On 2/17/06, Steve Bennett stevage@gmail.com wrote:
On 2/17/06, BJörn Lindqvist bjourne@gmail.com wrote:
If Wikipedia isn't mine, then who owns it? Who gets to decide whether
Wikipedia is, to the best of my knowledge, owned by the Wikimedia Foundation.
I agree. But the Wikimedia Foundation only owns Wikipedia in one of thre three following facets of Wikipedia:
1. Wikipedia, the worlds biggest collection of organised information. 2. Wikipedia, the great community who have created #1. 3. Wikipedia, the trademark and the servers used to run #1.
You argued that since I am not a member of the Wikimedia Foundation I don't have the write to write "I'm a fish" on my user page, if I recall. Also, to the best of my knowledge the Wikimedia Foundation has not banned writing "I'm a fish" on my user page. And since you are not, AFAIK, a part of the Wikimedia Foundation you really can not ban writing "I'm a fish" on my user page.
Do you understand? The question of ownership is utterly irrelevant to this discussion. Neither you nor I are owners, therefore please do not try to make it sound like your opinion is the Wikimedia Foundation's one.
is no Wikipedia-rule against writing pedophile on your user page. I thought that was the whole reason for this email thread.
There isn't a rule against it, but it doesn't mean you have a right to either. Well, that's my interpretation.
IANAL: In conventional IRL law you usually do not talk about rights. You have crime and consequence. If you do X you will receive Y. If you murder someone you will get between 4-20 years in prison. If you drive to fast you will get a fine. You have the right to do anything that doesn't have a consequence. Actually, you can do whatever you want but if you are caught you'll suffer the consequences. Wikipedia rules and policies works similarilly. It doesn't state what rights users have. It states what we will do to users that commit actions that has consequences.
Your talk about right is irrelevant.
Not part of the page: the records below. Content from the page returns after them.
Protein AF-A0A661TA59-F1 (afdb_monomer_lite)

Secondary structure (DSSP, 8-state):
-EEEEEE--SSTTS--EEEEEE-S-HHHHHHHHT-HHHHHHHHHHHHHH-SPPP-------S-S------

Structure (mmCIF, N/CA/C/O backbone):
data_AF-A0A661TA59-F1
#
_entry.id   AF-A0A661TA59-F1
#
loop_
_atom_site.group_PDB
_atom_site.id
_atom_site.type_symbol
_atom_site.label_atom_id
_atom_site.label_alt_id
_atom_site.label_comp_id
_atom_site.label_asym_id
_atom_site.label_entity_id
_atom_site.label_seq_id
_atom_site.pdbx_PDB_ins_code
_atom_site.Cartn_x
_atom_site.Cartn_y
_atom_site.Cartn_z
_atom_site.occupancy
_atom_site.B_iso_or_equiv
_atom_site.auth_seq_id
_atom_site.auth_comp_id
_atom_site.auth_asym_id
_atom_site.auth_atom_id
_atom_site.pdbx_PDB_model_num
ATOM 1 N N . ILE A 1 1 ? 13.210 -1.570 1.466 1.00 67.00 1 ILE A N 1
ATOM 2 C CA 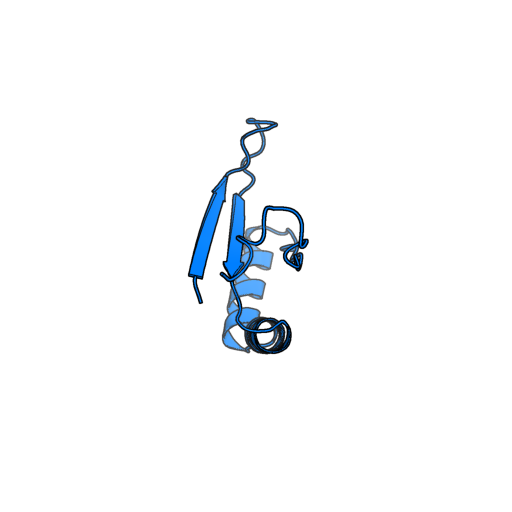. ILE A 1 1 ? 11.818 -1.067 1.444 1.00 67.00 1 ILE A CA 1
ATOM 3 C C . ILE A 1 1 ? 11.889 0.341 1.997 1.00 67.00 1 ILE A C 1
ATOM 5 O O . ILE A 1 1 ? 12.434 0.500 3.083 1.00 67.00 1 ILE A O 1
ATOM 9 N N . SER A 1 2 ? 11.446 1.333 1.232 1.00 79.56 2 SER A N 1
ATOM 10 C CA . SER A 1 2 ? 11.387 2.729 1.684 1.00 79.56 2 SER A CA 1
ATOM 11 C C . SER A 1 2 ? 9.926 3.135 1.787 1.00 79.56 2 SER A C 1
ATOM 13 O O . SER A 1 2 ? 9.128 2.727 0.944 1.00 79.56 2 SER A O 1
ATOM 15 N N . SER A 1 3 ? 9.576 3.907 2.808 1.00 82.88 3 SER A N 1
ATOM 16 C CA . SER A 1 3 ? 8.215 4.384 3.048 1.00 82.88 3 SER A CA 1
ATOM 17 C C . SER A 1 3 ? 8.222 5.888 3.265 1.00 82.88 3 SER A C 1
ATOM 19 O O . SER A 1 3 ? 9.068 6.397 3.998 1.00 82.88 3 SER A O 1
ATOM 21 N N . GLU A 1 4 ? 7.258 6.577 2.678 1.00 87.50 4 GLU A N 1
ATOM 22 C CA . GLU A 1 4 ? 7.026 8.004 2.869 1.00 87.50 4 GLU A CA 1
ATOM 23 C C . GLU A 1 4 ? 5.532 8.265 3.074 1.00 87.50 4 GLU A C 1
ATOM 25 O O . GLU A 1 4 ? 4.680 7.581 2.500 1.00 87.50 4 GLU A O 1
ATOM 30 N N . SER A 1 5 ? 5.225 9.256 3.907 1.00 89.06 5 SER A N 1
ATOM 31 C CA . SER A 1 5 ? 3.863 9.721 4.157 1.00 89.06 5 SER A CA 1
ATOM 32 C C . SER A 1 5 ? 3.684 11.076 3.488 1.00 89.06 5 SER A C 1
ATOM 34 O O . SER A 1 5 ? 4.458 12.001 3.725 1.00 89.06 5 SER A O 1
ATOM 36 N N . LEU A 1 6 ? 2.669 11.174 2.644 1.00 86.06 6 LEU A N 1
ATOM 37 C CA . LEU A 1 6 ? 2.279 12.350 1.884 1.00 86.06 6 LEU A CA 1
ATOM 38 C C . LEU A 1 6 ? 0.932 12.823 2.435 1.00 86.06 6 LEU A C 1
ATOM 40 O O . LEU A 1 6 ? 0.056 12.009 2.718 1.00 86.06 6 LEU A O 1
ATOM 44 N N . GLN A 1 7 ? 0.764 14.129 2.595 1.00 83.75 7 GLN A N 1
ATOM 45 C CA . GLN A 1 7 ? -0.522 14.730 2.942 1.00 83.75 7 GLN A CA 1
ATOM 46 C C . GLN A 1 7 ? -1.086 15.396 1.689 1.00 83.75 7 GLN A C 1
ATOM 48 O O . GLN A 1 7 ? -0.361 16.126 1.008 1.00 83.75 7 GLN A O 1
ATOM 53 N N . CYS A 1 8 ? -2.352 15.128 1.373 1.00 81.81 8 CYS A N 1
ATOM 54 C CA . CYS A 1 8 ? -3.048 15.853 0.322 1.00 81.81 8 CYS A CA 1
ATOM 55 C C . CYS A 1 8 ? -3.278 17.296 0.783 1.00 81.81 8 CYS A C 1
ATOM 57 O O . CYS A 1 8 ? -3.650 17.542 1.930 1.00 81.81 8 CYS A O 1
ATOM 59 N N . VAL A 1 9 ? -3.008 18.252 -0.100 1.00 84.12 9 VAL A N 1
ATOM 60 C CA . VAL A 1 9 ? -3.168 19.688 0.179 1.00 84.12 9 VAL A CA 1
ATOM 61 C C . VAL A 1 9 ? -4.165 20.361 -0.764 1.00 84.12 9 VAL A C 1
ATOM 63 O O . VAL A 1 9 ? -4.384 21.562 -0.644 1.00 84.12 9 VAL A O 1
ATOM 66 N N . ASP A 1 10 ? -4.750 19.610 -1.701 1.00 79.12 10 ASP A N 1
ATOM 67 C CA . ASP A 1 10 ? -5.687 20.120 -2.701 1.00 79.12 10 ASP A CA 1
ATOM 68 C C . ASP A 1 10 ? -6.797 19.082 -2.953 1.00 79.12 10 ASP A C 1
ATOM 70 O O . ASP A 1 10 ? -6.531 18.061 -3.594 1.00 79.12 10 ASP A O 1
ATOM 74 N N . PRO A 1 11 ? -8.019 19.301 -2.433 1.00 72.31 11 PRO A N 1
ATOM 75 C CA . PRO A 1 11 ? -8.455 20.444 -1.622 1.00 72.31 11 PRO A CA 1
ATOM 76 C C . PRO A 1 11 ? -7.934 20.374 -0.162 1.00 72.31 11 PRO A C 1
ATOM 78 O O . PRO A 1 11 ? -7.948 19.309 0.449 1.00 72.31 11 PRO A O 1
ATOM 81 N N . PRO A 1 12 ? -7.508 21.497 0.451 1.00 66.88 12 PRO A N 1
ATOM 82 C CA . PRO A 1 12 ? -6.877 21.517 1.785 1.00 66.88 12 PRO A CA 1
ATOM 83 C C . PRO A 1 12 ? -7.835 21.211 2.949 1.00 66.88 12 PRO A C 1
ATOM 85 O O . PRO A 1 12 ? -7.412 21.086 4.097 1.00 66.88 12 PRO A O 1
ATOM 88 N N . GLU A 1 13 ? -9.132 21.162 2.662 1.00 68.88 13 GLU A N 1
ATOM 89 C CA . GLU A 1 13 ? -10.217 20.906 3.608 1.00 68.88 13 GLU A CA 1
ATOM 90 C C . GLU A 1 13 ? -10.398 19.408 3.901 1.00 68.88 13 GLU A C 1
ATOM 92 O O . GLU A 1 13 ? -10.934 19.051 4.954 1.00 68.88 13 GLU A O 1
ATOM 97 N N . GLU A 1 14 ? -9.870 18.532 3.044 1.00 70.75 14 GLU A N 1
ATOM 98 C CA . GLU A 1 14 ? -9.888 17.089 3.264 1.00 70.75 14 GLU A CA 1
ATOM 99 C C . GLU A 1 14 ? -8.562 16.645 3.897 1.00 70.75 14 GLU A C 1
ATOM 101 O O . GLU A 1 14 ? -7.482 16.805 3.329 1.00 70.75 14 GLU A O 1
ATOM 106 N N . ASN A 1 15 ? -8.628 16.091 5.114 1.00 70.44 15 ASN A N 1
ATOM 107 C CA . ASN A 1 15 ? -7.465 15.526 5.808 1.00 70.44 15 ASN A CA 1
ATOM 108 C C . ASN A 1 15 ? -7.112 14.156 5.208 1.00 70.44 15 ASN A C 1
ATOM 110 O O . ASN A 1 15 ? -7.203 13.126 5.877 1.00 70.44 15 ASN A O 1
ATOM 114 N N . GLU A 1 16 ? -6.745 14.142 3.928 1.00 80.00 16 GLU A N 1
ATOM 115 C CA . GLU A 1 16 ? -6.349 12.932 3.221 1.00 80.00 16 GLU A CA 1
ATOM 116 C C . GLU A 1 16 ? -4.840 12.700 3.368 1.00 80.00 16 GLU A C 1
ATOM 118 O O . GLU A 1 16 ? -4.003 13.574 3.121 1.00 80.00 16 GLU A O 1
ATOM 123 N N . TYR A 1 17 ? -4.489 11.482 3.773 1.00 82.31 17 TYR A N 1
ATOM 124 C CA . TYR A 1 17 ? -3.110 11.048 3.943 1.00 82.31 17 TYR A CA 1
ATOM 125 C C . TYR A 1 17 ? -2.838 9.850 3.043 1.00 82.31 17 TYR A C 1
ATOM 127 O O . TYR A 1 17 ? -3.550 8.847 3.076 1.00 82.31 17 TYR A O 1
ATOM 135 N N . LEU A 1 18 ? -1.755 9.927 2.278 1.00 84.56 18 LEU A N 1
ATOM 136 C CA . LEU A 1 18 ? -1.282 8.861 1.412 1.00 84.56 18 LEU A CA 1
ATOM 137 C C . LEU A 1 18 ? 0.034 8.311 1.954 1.00 84.56 18 LEU A C 1
ATOM 139 O O . LEU A 1 18 ? 1.011 9.036 2.109 1.00 84.56 18 LEU A O 1
ATOM 143 N N . VAL A 1 19 ? 0.101 7.002 2.175 1.00 84.38 19 VAL A N 1
ATOM 144 C CA . VAL A 1 19 ? 1.366 6.329 2.489 1.00 84.38 19 VAL A CA 1
ATOM 145 C C . VAL A 1 19 ? 1.879 5.645 1.230 1.00 84.38 19 VAL A C 1
ATOM 147 O O . VAL A 1 19 ? 1.277 4.685 0.745 1.00 84.38 19 VAL A O 1
ATOM 150 N N . ARG A 1 20 ? 3.017 6.108 0.706 1.00 85.56 20 ARG A N 1
ATOM 151 C CA . ARG A 1 20 ? 3.700 5.472 -0.423 1.00 85.56 20 ARG A CA 1
ATOM 152 C C . ARG A 1 20 ? 4.813 4.578 0.102 1.00 85.56 20 ARG A C 1
ATOM 154 O O . ARG A 1 20 ? 5.659 4.998 0.882 1.00 85.56 20 ARG A O 1
ATOM 161 N N . SER A 1 21 ? 4.816 3.321 -0.327 1.00 84.31 21 SER A N 1
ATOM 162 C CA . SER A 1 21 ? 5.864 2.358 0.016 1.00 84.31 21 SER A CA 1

The question is whether writing pedophile on your user page has a consequence or not.
Information has no moral value, it is neutral. It is the consumer of the information that may *choose* to being disrupted or offended. Each
Well that's one way of seeing it :)
If you ever take the time to go through the archives for wikien-l you will find hundreds of threads where people have tried to objectively assign an offensive value to some item. Is an image of clitoris offensive? Is an image of autofellatio offensive? Is a swastika offensive? Are the Muhammed cartoons offensive? All attempts to measure offensiveness has failed. What is extremely offensive to someone isn't offensive at all to someone else. It is very hard to see above ones own cultural values, but if you do you will see that I'm right.
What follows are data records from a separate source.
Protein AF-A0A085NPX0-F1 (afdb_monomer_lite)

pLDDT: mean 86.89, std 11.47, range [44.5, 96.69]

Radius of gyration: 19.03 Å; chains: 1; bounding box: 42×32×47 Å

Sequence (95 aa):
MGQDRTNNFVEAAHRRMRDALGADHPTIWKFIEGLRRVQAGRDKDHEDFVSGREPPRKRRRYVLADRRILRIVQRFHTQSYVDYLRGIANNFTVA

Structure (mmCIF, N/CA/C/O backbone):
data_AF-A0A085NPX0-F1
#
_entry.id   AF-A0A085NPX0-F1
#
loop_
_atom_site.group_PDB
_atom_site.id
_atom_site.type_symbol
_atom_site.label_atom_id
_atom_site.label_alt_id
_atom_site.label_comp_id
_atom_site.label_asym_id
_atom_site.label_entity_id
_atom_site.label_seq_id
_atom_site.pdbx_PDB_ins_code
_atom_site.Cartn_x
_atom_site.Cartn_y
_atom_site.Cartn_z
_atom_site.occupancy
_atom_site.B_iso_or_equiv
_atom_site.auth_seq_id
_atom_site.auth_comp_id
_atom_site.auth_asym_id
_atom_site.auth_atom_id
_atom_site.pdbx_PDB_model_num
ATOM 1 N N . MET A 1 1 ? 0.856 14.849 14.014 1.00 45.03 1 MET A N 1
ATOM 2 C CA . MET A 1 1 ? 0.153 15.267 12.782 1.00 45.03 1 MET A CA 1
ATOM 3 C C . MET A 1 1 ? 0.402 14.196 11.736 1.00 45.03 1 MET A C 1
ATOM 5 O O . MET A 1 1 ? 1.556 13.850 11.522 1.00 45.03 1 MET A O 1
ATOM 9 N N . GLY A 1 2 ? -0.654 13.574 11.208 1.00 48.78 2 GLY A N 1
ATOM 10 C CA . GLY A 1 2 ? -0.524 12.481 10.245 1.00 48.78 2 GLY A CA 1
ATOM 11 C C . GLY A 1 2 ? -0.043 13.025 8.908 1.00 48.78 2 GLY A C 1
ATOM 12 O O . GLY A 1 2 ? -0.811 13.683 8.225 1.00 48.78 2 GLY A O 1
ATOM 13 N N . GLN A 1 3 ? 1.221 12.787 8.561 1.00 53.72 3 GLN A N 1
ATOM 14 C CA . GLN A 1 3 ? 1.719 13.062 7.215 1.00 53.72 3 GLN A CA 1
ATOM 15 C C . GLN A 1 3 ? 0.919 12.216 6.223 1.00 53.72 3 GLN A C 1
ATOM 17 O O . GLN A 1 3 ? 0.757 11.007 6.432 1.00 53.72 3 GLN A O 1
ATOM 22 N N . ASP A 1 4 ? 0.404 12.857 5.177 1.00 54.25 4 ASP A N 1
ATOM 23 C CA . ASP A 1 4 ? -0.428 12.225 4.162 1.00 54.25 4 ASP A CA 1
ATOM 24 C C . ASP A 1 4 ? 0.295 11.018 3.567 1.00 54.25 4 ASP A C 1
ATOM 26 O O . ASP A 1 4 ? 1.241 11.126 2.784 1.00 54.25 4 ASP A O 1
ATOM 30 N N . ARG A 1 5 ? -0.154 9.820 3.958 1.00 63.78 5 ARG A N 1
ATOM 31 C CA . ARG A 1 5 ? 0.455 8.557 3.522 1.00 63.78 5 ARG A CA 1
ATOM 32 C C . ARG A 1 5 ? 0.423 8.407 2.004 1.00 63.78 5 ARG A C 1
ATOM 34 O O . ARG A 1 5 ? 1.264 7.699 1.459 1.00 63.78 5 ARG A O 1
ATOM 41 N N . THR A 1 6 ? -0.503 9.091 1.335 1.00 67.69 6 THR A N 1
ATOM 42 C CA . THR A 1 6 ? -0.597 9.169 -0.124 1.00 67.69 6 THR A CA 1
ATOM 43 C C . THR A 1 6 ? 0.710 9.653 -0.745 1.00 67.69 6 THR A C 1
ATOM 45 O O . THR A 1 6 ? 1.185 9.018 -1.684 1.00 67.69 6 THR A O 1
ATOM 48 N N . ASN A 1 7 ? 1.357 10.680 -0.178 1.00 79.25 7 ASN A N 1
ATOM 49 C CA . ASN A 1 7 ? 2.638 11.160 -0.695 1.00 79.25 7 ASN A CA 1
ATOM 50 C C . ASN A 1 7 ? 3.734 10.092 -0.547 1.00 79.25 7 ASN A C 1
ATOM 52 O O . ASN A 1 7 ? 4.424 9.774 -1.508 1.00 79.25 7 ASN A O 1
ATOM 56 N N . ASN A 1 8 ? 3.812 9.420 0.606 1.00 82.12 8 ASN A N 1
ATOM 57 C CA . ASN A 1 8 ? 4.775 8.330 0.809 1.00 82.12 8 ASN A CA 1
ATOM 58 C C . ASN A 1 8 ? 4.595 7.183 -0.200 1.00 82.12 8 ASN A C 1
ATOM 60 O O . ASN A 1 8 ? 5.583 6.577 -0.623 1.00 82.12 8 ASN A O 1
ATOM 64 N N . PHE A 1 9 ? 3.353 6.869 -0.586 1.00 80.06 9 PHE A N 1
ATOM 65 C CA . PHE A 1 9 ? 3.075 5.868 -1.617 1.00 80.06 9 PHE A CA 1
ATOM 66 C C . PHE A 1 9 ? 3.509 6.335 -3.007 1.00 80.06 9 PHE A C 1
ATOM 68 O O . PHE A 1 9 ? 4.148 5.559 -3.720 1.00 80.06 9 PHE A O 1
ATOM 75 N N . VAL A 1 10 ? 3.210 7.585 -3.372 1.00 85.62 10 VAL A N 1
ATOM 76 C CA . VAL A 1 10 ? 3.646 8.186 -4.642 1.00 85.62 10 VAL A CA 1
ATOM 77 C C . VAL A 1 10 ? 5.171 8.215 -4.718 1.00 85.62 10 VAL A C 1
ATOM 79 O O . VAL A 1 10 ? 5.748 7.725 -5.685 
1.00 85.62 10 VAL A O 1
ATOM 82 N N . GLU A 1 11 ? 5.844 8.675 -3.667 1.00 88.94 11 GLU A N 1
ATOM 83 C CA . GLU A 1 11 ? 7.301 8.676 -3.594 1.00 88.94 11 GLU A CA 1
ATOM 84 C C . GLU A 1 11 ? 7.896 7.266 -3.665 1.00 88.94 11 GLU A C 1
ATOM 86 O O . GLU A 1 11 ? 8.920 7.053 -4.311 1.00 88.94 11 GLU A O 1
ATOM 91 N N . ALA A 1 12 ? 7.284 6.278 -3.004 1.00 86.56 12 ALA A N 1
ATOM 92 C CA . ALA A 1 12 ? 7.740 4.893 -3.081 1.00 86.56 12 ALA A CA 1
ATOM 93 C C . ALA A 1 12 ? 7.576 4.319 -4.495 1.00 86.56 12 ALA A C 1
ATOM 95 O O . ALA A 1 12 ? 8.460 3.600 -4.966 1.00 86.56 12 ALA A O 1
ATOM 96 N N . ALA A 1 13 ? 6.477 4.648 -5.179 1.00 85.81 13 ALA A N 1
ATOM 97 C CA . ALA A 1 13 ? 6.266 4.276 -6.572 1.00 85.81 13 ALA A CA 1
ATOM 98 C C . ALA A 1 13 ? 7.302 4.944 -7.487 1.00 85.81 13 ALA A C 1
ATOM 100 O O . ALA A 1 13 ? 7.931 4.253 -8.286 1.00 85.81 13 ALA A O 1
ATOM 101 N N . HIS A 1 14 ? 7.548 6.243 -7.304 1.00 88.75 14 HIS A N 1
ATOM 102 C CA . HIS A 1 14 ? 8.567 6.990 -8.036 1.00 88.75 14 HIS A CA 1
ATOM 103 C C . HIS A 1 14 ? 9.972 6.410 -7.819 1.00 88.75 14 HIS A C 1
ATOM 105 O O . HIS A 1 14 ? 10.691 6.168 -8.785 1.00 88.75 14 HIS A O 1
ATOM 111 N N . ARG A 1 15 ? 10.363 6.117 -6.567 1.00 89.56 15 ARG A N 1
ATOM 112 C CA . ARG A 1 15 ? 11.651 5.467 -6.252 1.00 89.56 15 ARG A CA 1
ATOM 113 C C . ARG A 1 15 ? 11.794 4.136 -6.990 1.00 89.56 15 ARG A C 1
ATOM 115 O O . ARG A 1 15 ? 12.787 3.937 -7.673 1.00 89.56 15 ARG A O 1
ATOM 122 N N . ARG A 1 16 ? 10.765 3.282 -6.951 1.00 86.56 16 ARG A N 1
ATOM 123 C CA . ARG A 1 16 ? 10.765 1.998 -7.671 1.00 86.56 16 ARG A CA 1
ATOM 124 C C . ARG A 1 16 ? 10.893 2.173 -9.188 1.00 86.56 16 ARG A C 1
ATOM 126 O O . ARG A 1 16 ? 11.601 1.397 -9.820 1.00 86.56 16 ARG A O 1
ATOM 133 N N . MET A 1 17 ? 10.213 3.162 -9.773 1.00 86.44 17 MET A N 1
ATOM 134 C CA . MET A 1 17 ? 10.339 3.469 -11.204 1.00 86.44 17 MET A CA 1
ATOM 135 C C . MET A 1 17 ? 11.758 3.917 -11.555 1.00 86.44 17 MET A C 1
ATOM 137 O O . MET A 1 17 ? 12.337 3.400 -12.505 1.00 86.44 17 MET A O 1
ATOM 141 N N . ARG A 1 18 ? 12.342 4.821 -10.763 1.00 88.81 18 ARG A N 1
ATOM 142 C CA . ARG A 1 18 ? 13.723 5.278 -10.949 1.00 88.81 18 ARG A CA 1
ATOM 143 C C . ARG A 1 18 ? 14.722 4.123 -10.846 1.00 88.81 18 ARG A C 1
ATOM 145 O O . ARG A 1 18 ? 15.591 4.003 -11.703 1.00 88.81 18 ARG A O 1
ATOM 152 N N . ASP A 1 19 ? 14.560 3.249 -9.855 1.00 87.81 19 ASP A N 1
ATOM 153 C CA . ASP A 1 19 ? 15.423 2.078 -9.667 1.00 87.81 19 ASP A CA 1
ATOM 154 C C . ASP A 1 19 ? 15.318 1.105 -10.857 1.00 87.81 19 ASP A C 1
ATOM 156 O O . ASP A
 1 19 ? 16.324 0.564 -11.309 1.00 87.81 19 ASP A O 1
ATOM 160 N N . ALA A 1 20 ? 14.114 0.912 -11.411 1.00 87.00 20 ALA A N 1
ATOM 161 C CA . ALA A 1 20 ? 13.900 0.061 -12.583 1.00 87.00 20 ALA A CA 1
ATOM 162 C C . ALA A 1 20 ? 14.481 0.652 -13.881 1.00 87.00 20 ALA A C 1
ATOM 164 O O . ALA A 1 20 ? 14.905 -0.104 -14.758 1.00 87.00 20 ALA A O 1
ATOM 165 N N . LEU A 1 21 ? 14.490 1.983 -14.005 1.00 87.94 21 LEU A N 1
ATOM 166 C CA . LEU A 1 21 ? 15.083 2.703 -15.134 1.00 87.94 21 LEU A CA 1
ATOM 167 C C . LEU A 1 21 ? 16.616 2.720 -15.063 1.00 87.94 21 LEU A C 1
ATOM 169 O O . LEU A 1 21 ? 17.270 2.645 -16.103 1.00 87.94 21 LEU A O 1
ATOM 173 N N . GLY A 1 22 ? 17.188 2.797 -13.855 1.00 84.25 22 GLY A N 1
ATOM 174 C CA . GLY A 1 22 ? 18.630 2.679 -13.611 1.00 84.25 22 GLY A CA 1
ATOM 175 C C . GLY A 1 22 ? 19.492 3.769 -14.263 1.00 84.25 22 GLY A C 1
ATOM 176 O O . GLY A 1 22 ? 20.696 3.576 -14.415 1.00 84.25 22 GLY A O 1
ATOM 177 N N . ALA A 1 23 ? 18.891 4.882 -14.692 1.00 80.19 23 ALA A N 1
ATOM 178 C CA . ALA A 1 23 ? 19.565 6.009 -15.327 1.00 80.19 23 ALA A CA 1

and everyone is responsible for how he or she interprets the information and what "mood" that puts him or her in. Within reasonable limits of course - false information, hatespeech and goatse is not good and is not allowed on Wikipedia.
Sure, I can wander down the street waving a stick and anyone who "chooses" to get hit by it is responsible. Not a very useful model for building a community IMHO.
Try another analogy because this one just doesn't make sense.
I think you're mischaracterising free speech. You can say what you want on the inside of *your* front door. I'm fairly certain that if you wrote a detailed plan for assassinating the president on the outside of your front door, you would regret it once the police found out.
I don't know the technical name of the crime, but I do know that it is a crime planning to assassinate the president. It has nothing to do with free speech.
Quite the contrary, it is important to emphasize that there is no protection for offensiveness for anyone.
Not true. We have policies for civility and that includes not using offensive language, personal attacks etc. We don't guarantee anyone a swearword-free environment, but we do try and make it pleasant.
A long time ago, in a thread similar to this, someone said that he was offended by http://en.wikipedia.org/wiki/Wine because he had a latent drinking problem. He and many others (me included) shouldn't visit certain parts of Wikipedia if we don't want to be offended. If you are offended by someone saying that he or she is a pedophile, then I don't think you should visit Wikipedia at all.